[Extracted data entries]
---
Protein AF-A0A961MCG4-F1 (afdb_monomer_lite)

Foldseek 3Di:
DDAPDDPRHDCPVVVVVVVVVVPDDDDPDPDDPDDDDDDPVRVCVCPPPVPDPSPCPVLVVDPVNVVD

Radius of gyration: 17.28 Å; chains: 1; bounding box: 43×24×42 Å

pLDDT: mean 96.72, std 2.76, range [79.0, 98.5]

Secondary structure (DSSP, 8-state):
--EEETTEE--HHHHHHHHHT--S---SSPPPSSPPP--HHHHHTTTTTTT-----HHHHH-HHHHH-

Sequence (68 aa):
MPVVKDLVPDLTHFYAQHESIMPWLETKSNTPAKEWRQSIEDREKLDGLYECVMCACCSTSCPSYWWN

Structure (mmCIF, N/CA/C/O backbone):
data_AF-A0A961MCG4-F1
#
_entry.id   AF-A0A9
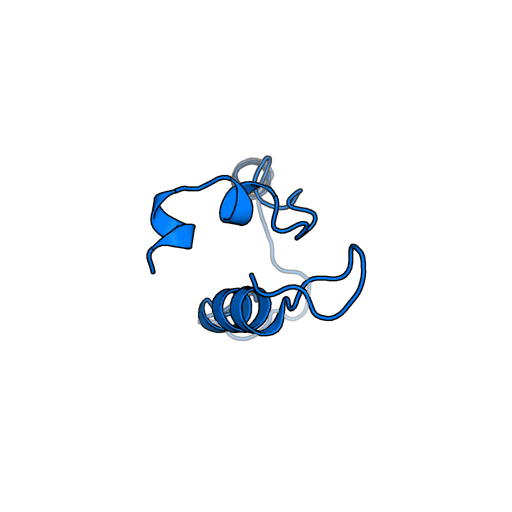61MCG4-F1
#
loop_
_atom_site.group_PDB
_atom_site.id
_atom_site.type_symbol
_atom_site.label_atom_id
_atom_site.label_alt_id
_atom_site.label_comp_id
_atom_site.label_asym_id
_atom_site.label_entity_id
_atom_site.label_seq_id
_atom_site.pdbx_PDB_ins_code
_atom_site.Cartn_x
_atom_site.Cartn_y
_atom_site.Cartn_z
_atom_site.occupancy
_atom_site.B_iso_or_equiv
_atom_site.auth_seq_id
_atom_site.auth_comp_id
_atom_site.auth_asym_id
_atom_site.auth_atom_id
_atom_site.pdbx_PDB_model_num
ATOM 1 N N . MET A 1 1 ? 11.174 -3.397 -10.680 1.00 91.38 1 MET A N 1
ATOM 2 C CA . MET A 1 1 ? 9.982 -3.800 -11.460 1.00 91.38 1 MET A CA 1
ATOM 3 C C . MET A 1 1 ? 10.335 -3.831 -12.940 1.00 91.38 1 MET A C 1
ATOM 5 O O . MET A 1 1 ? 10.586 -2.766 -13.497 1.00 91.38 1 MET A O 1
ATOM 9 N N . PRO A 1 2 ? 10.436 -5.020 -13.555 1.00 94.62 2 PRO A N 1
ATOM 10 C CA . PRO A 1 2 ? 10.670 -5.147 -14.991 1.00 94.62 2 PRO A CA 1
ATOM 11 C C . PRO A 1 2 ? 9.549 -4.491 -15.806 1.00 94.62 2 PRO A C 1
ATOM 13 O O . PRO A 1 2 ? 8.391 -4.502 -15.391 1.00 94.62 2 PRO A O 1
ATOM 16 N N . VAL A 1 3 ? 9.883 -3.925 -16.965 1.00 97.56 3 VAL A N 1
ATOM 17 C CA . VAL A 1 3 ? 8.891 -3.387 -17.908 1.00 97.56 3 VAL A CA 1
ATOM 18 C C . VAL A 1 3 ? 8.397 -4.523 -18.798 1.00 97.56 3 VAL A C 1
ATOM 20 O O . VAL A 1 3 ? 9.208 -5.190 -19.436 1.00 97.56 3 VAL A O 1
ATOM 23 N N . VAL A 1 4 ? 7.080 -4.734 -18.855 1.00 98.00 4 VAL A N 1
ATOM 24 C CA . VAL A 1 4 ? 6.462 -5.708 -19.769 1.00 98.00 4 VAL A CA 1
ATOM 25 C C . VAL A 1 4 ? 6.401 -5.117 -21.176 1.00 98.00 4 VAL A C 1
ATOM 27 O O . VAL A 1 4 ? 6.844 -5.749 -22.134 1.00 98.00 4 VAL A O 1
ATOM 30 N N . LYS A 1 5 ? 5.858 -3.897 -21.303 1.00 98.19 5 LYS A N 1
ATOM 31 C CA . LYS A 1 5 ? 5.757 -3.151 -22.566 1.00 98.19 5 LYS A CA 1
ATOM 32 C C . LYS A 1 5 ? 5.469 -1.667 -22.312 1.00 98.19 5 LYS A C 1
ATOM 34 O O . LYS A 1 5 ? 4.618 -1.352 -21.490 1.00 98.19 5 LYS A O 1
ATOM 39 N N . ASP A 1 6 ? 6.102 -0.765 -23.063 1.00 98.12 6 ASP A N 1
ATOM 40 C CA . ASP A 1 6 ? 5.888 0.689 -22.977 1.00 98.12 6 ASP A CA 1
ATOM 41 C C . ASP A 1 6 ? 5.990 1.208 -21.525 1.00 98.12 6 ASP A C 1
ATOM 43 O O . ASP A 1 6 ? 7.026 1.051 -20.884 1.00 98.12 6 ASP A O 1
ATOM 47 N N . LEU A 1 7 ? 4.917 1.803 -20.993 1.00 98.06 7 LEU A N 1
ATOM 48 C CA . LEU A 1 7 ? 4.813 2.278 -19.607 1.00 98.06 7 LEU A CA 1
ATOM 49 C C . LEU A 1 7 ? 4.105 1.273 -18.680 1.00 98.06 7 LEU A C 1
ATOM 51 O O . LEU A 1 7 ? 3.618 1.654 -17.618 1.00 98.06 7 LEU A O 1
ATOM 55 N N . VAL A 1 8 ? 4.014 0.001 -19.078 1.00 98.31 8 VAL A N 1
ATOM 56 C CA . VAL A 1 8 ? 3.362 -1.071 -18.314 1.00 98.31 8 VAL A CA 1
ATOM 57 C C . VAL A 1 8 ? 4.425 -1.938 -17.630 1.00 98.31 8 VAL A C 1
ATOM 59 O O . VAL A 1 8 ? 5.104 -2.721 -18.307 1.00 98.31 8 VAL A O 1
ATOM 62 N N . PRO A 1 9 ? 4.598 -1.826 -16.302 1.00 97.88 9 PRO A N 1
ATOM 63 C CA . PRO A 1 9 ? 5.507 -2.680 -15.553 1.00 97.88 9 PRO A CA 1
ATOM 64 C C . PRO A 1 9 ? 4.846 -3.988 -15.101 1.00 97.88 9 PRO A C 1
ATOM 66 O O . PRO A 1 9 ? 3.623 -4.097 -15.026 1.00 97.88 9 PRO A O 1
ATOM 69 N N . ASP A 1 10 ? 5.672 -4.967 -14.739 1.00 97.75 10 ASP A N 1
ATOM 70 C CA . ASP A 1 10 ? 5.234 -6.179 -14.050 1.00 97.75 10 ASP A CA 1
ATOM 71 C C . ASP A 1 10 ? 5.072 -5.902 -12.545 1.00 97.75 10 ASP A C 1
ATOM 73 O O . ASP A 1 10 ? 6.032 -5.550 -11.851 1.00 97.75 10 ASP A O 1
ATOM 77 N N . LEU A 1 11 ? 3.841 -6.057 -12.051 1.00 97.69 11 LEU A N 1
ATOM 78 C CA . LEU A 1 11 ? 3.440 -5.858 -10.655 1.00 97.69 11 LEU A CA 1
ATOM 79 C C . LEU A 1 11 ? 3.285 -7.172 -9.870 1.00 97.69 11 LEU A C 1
---
— TASK ITEM —
Give back every entry verbatim. No pictures belong in the copy.

— YOUR SOLUTION —
Protein AF-A0A961MCG4-F1 (afdb_monomer_lite)

Foldseek 3Di:
DDAPDDPRHDCPVVVVVVVVVVPDDDDPDPDDPDDDDDDPVRVCVCPPPVPDPSPCPVLVVDPVNVVD

Radius of gyration: 17.28 Å; chains: 1; bounding box: 43×24×42 Å

pLDDT: mean 96.72, std 2.76, range [79.0, 98.5]

Secondary structure (DSSP, 8-state):
--EEETTEE--HHHHHHHHHT--S---SSPPPSSPPP--HHHHHTTTTTTT-----HHHHH-HHHHH-

Sequence (68 aa):
MPVVKDLVPDLTHFYAQHESIMPWLETKSNTPAKEWRQSIEDREKLDGLYECVMCACCSTSCPSYWWN

Structure (mmCIF, N/CA/C/O backbone):
data_AF-A0A961MCG4-F1
#
_entry.id   AF-A0A9
61MCG4-F1
#
loop_
_atom_site.group_PDB
_atom_site.id
_atom_site.type_symbol
_atom_site.label_atom_id
_atom_site.label_alt_id
_atom_site.label_comp_id
_atom_site.label_asym_id
_atom_site.label_entity_id
_atom_site.label_seq_id
_atom_site.pdbx_PDB_ins_code
_atom_site.Cartn_x
_atom_site.Cartn_y
_atom_site.Cartn_z
_atom_site.occupancy
_atom_site.B_iso_or_equiv
_atom_site.auth_seq_id
_atom_site.auth_comp_id
_atom_site.auth_asym_id
_atom_site.auth_atom_id
_atom_site.pdbx_PDB_model_num
ATOM 1 N N . MET A 1 1 ? 11.174 -3.397 -10.680 1.00 91.38 1 MET A N 1
ATOM 2 C CA . MET A 1 1 ? 9.982 -3.800 -11.460 1.00 91.38 1 MET A CA 1
ATOM 3 C C . MET A 1 1 ? 10.335 -3.831 -12.940 1.00 91.38 1 MET A C 1
ATOM 5 O O . MET A 1 1 ? 10.586 -2.766 -13.497 1.00 91.38 1 MET A O 1
ATOM 9 N N . PRO A 1 2 ? 10.436 -5.020 -13.555 1.00 94.62 2 PRO A N 1
ATOM 10 C CA . PRO A 1 2 ? 10.670 -5.147 -14.991 1.00 94.62 2 PRO A CA 1
ATOM 11 C C . PRO A 1 2 ? 9.549 -4.491 -15.806 1.00 94.62 2 PRO A C 1
ATOM 13 O O . PRO A 1 2 ? 8.391 -4.502 -15.391 1.00 94.62 2 PRO A O 1
ATOM 16 N N . VAL A 1 3 ? 9.883 -3.925 -16.965 1.00 97.56 3 VAL A N 1
ATOM 17 C CA . VAL A 1 3 ? 8.891 -3.387 -17.908 1.00 97.56 3 VAL A CA 1
ATOM 18 C C . VAL A 1 3 ? 8.397 -4.523 -18.798 1.00 97.56 3 VAL A C 1
ATOM 20 O O . VAL A 1 3 ? 9.208 -5.190 -19.436 1.00 97.56 3 VAL A O 1
ATOM 23 N N . VAL A 1 4 ? 7.080 -4.734 -18.855 1.00 98.00 4 VAL A N 1
ATOM 24 C CA . VAL A 1 4 ? 6.462 -5.708 -19.769 1.00 98.00 4 VAL A CA 1
ATOM 25 C C . VAL A 1 4 ? 6.401 -5.117 -21.176 1.00 98.00 4 VAL A C 1
ATOM 27 O O . VAL A 1 4 ? 6.844 -5.749 -22.134 1.00 98.00 4 VAL A O 1
ATOM 30 N N . LYS A 1 5 ? 5.858 -3.897 -21.303 1.00 98.19 5 LYS A N 1
ATOM 31 C CA . LYS A 1 5 ? 5.757 -3.151 -22.566 1.00 98.19 5 LYS A CA 1
ATOM 32 C C . LYS A 1 5 ? 5.469 -1.667 -22.312 1.00 98.19 5 LYS A C 1
ATOM 34 O O . LYS A 1 5 ? 4.618 -1.352 -21.490 1.00 98.19 5 LYS A O 1
ATOM 39 N N . ASP A 1 6 ? 6.102 -0.765 -23.063 1.00 98.12 6 ASP A N 1
ATOM 40 C CA . ASP A 1 6 ? 5.888 0.689 -22.977 1.00 98.12 6 ASP A CA 1
ATOM 41 C C . ASP A 1 6 ? 5.990 1.208 -21.525 1.00 98.12 6 ASP A C 1
ATOM 43 O O . ASP A 1 6 ? 7.026 1.051 -20.884 1.00 98.12 6 ASP A O 1
ATOM 47 N N . LEU A 1 7 ? 4.917 1.803 -20.993 1.00 98.06 7 LEU A N 1
ATOM 48 C CA . LEU A 1 7 ? 4.813 2.278 -19.607 1.00 98.06 7 LEU A CA 1
ATOM 49 C C . LEU A 1 7 ? 4.105 1.273 -18.680 1.00 98.06 7 LEU A C 1
ATOM 51 O O . LEU A 1 7 ? 3.618 1.654 -17.618 1.00 98.06 7 LEU A O 1
ATOM 55 N N . VAL A 1 8 ? 4.014 0.001 -19.078 1.00 98.31 8 VAL A N 1
ATOM 56 C CA . VAL A 1 8 ? 3.362 -1.071 -18.314 1.00 98.31 8 VAL A CA 1
ATOM 57 C C . VAL A 1 8 ? 4.425 -1.938 -17.630 1.00 98.31 8 VAL A C 1
ATOM 59 O O . VAL A 1 8 ? 5.104 -2.721 -18.307 1.00 98.31 8 VAL A O 1
ATOM 62 N N . PRO A 1 9 ? 4.598 -1.826 -16.302 1.00 97.88 9 PRO A N 1
ATOM 63 C CA . PRO A 1 9 ? 5.507 -2.680 -15.553 1.00 97.88 9 PRO A CA 1
ATOM 64 C C . PRO A 1 9 ? 4.846 -3.988 -15.101 1.00 97.88 9 PRO A C 1
ATOM 66 O O . PRO A 1 9 ? 3.623 -4.097 -15.026 1.00 97.88 9 PRO A O 1
ATOM 69 N N . ASP A 1 10 ? 5.672 -4.967 -14.739 1.00 97.75 10 ASP A N 1
ATOM 70 C CA . ASP A 1 10 ? 5.234 -6.179 -14.050 1.00 97.75 10 ASP A CA 1
ATOM 71 C C . ASP A 1 10 ? 5.072 -5.902 -12.545 1.00 97.75 10 ASP A C 1
ATOM 73 O O . ASP A 1 10 ? 6.032 -5.550 -11.851 1.00 97.75 10 ASP A O 1
ATOM 77 N N . LEU A 1 11 ? 3.841 -6.057 -12.051 1.00 97.69 11 LEU A N 1
ATOM 78 C CA . LEU A 1 11 ? 3.440 -5.858 -10.655 1.00 97.69 11 LEU A CA 1
ATOM 79 C C . LEU A 1 11 ? 3.285 -7.172 -9.870 1.00 97.69 11 LEU A C 1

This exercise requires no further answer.